▶ [What you should do]: Lift out, unaltered, the lines of the material below between the line holding "ATOM 102 N N" and the line holding "ATOM 106 O O", counting both.

▶ [Information shown]:
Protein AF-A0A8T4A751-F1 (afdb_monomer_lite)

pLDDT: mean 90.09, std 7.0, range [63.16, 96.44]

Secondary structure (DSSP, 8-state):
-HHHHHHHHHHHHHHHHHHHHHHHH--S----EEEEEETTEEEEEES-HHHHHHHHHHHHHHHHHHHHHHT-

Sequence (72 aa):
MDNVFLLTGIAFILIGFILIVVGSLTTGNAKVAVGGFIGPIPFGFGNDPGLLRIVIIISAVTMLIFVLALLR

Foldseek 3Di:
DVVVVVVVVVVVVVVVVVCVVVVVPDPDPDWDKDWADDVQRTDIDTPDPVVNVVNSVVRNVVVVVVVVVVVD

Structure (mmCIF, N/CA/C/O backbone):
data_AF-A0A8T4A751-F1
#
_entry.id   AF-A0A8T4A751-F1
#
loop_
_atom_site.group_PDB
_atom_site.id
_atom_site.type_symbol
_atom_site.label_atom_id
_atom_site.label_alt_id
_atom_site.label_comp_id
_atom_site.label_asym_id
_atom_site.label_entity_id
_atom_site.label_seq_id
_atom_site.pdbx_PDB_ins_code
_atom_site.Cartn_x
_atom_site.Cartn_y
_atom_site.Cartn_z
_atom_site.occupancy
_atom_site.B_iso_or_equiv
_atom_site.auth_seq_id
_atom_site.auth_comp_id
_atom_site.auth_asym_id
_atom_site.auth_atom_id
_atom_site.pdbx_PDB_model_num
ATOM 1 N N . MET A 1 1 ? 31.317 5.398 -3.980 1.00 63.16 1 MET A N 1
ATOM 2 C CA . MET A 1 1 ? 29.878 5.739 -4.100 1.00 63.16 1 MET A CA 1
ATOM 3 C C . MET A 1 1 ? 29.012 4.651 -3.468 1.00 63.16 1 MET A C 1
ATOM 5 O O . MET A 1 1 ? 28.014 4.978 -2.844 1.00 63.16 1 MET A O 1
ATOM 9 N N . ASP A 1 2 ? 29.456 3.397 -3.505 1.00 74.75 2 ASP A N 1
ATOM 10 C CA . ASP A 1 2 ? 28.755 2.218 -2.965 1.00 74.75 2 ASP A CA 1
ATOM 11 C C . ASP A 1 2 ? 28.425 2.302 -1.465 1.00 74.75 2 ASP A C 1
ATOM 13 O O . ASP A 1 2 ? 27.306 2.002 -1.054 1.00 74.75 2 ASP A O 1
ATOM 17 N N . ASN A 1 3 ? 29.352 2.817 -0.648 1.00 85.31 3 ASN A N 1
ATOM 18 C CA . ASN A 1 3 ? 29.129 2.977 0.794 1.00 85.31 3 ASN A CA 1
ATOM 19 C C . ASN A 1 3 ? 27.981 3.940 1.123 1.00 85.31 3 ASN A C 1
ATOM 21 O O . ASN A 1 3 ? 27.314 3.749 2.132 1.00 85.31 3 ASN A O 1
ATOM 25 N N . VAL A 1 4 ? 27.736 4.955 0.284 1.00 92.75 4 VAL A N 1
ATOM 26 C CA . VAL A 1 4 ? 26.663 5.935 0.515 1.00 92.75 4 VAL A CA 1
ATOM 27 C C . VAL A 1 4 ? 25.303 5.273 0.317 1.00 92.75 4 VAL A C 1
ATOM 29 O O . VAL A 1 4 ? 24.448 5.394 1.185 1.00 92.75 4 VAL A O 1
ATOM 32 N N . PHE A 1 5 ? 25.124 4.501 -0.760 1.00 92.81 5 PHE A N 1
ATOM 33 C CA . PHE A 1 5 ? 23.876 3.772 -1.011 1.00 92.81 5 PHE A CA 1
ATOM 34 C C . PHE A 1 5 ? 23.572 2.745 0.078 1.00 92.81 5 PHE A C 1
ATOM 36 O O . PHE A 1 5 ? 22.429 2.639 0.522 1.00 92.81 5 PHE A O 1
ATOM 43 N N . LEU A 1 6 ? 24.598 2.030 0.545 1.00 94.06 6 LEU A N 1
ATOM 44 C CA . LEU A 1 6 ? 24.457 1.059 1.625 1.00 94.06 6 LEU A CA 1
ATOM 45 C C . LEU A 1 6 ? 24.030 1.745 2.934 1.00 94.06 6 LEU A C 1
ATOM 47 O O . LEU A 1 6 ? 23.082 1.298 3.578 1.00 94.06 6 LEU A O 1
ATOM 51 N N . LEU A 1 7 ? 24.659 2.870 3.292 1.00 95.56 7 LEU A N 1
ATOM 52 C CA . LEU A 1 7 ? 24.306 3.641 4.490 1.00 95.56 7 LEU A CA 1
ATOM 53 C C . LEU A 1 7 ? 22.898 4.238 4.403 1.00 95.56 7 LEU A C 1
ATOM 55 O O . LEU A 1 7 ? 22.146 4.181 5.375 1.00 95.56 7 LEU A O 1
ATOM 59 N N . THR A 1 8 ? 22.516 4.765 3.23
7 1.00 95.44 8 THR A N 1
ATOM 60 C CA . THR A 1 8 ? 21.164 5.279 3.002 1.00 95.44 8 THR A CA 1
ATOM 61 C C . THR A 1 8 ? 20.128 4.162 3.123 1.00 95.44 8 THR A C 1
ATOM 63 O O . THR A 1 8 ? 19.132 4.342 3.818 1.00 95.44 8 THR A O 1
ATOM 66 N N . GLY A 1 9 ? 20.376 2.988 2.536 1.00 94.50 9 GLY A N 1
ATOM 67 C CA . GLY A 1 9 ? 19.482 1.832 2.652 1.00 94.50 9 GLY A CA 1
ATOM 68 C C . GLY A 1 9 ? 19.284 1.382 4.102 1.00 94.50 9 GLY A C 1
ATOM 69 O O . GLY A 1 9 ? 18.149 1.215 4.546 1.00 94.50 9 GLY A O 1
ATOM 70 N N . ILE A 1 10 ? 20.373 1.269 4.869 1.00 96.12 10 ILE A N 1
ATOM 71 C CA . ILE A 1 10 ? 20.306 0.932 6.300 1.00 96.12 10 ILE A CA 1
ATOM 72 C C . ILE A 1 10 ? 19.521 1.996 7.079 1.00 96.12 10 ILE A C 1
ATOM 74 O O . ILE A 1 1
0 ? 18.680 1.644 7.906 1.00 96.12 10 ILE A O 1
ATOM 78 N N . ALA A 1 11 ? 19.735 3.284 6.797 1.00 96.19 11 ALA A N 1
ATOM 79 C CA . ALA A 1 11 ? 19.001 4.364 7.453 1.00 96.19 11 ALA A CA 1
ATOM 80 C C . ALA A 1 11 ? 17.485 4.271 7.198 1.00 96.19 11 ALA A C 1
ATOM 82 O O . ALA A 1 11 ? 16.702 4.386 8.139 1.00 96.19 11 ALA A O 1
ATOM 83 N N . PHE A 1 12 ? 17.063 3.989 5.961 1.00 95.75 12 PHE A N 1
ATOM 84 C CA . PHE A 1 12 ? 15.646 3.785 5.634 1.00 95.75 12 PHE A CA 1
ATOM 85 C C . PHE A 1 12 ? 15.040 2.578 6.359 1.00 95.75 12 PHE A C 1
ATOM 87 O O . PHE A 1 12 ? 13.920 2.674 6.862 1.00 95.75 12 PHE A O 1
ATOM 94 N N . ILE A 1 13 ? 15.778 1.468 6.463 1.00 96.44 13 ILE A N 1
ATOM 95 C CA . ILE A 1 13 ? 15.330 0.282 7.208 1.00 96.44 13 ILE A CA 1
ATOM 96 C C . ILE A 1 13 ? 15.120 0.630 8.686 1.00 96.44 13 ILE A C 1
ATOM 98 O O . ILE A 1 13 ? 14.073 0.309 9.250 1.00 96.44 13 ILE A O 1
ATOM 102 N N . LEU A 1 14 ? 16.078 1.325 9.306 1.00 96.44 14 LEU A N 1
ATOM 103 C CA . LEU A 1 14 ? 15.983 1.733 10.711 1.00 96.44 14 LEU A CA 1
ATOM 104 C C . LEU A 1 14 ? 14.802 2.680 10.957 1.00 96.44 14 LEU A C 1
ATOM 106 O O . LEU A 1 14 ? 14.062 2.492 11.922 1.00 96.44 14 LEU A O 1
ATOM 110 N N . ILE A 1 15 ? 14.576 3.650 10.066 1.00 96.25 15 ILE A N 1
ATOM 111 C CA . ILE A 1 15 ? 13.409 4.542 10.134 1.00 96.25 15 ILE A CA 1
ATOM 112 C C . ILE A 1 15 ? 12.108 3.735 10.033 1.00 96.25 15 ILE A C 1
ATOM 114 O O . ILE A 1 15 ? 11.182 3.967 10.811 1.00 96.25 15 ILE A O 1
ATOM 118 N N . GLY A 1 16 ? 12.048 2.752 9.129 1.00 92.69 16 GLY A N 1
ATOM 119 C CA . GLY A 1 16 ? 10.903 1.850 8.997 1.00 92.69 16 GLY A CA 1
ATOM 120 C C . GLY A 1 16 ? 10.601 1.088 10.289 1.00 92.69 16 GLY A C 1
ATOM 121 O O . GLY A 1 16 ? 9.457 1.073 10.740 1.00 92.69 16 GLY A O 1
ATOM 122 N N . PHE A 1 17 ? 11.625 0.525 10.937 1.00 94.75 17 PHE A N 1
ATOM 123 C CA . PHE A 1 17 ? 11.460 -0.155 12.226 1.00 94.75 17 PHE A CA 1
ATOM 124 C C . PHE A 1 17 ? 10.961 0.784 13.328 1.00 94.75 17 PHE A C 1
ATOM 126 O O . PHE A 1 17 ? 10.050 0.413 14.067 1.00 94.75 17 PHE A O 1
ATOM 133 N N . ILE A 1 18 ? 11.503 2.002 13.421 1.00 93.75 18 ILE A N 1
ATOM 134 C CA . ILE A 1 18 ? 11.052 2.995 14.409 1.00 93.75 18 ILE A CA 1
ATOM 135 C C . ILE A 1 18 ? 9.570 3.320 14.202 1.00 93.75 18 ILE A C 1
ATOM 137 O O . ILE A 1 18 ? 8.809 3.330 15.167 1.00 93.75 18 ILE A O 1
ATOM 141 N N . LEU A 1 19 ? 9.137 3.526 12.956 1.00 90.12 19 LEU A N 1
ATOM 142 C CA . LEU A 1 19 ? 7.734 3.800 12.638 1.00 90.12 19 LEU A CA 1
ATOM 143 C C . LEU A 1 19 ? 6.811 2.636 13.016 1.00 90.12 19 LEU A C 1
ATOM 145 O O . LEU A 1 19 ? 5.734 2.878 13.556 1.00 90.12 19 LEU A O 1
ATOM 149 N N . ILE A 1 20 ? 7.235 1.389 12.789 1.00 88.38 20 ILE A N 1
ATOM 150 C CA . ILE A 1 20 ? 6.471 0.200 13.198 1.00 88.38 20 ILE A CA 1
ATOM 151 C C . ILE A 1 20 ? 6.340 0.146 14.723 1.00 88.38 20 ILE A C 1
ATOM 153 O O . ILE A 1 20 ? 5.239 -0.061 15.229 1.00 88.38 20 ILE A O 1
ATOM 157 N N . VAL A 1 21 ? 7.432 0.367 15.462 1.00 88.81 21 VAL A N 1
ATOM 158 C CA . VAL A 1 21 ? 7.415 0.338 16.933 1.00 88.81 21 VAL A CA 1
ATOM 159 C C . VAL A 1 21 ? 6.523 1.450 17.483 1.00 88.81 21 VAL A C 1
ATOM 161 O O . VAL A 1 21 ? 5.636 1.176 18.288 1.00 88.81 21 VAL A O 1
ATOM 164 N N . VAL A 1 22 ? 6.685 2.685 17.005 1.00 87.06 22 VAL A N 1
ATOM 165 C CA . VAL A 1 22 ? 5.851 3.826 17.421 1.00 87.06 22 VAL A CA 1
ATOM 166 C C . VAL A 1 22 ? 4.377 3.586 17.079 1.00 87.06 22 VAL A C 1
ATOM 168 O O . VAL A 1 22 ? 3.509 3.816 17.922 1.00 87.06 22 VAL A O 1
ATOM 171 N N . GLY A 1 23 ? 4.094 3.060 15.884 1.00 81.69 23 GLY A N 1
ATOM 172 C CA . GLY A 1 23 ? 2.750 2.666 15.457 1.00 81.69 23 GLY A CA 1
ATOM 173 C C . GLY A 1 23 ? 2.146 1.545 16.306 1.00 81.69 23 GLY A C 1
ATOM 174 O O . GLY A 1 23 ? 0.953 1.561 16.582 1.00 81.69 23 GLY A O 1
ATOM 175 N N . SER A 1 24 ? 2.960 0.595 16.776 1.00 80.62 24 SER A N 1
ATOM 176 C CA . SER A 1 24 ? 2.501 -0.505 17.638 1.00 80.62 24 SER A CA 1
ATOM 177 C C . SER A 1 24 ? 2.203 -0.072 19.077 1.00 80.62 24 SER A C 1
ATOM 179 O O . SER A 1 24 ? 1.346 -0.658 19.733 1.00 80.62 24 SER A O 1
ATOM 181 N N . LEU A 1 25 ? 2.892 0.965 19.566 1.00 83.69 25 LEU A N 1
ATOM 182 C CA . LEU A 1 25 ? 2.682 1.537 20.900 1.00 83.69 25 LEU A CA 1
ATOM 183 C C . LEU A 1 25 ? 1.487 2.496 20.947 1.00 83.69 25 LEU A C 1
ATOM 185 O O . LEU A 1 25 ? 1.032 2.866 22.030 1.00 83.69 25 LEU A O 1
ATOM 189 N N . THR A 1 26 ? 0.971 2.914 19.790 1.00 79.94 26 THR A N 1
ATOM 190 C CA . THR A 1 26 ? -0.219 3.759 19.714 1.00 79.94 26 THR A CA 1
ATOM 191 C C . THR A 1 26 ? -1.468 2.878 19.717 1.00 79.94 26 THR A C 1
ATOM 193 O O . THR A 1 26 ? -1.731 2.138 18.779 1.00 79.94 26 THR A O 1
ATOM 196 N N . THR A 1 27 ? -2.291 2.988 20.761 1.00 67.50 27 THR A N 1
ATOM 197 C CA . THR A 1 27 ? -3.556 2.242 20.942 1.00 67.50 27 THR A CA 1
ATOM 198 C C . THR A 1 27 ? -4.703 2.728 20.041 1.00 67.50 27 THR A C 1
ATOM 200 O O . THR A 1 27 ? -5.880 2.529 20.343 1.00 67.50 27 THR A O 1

▶ [Exercise output]:
ATOM 102 N N . LEU A 1 14 ? 16.078 1.325 9.306 1.00 96.44 14 LEU A N 1
ATOM 103 C CA . LEU A 1 14 ? 15.983 1.733 10.711 1.00 96.44 14 LEU A CA 1
ATOM 104 C C . LEU A 1 14 ? 14.802 2.680 10.957 1.00 96.44 14 LEU A C 1
ATOM 106 O O . LEU A 1 14 ? 14.062 2.492 11.922 1.00 96.44 14 LEU A O 1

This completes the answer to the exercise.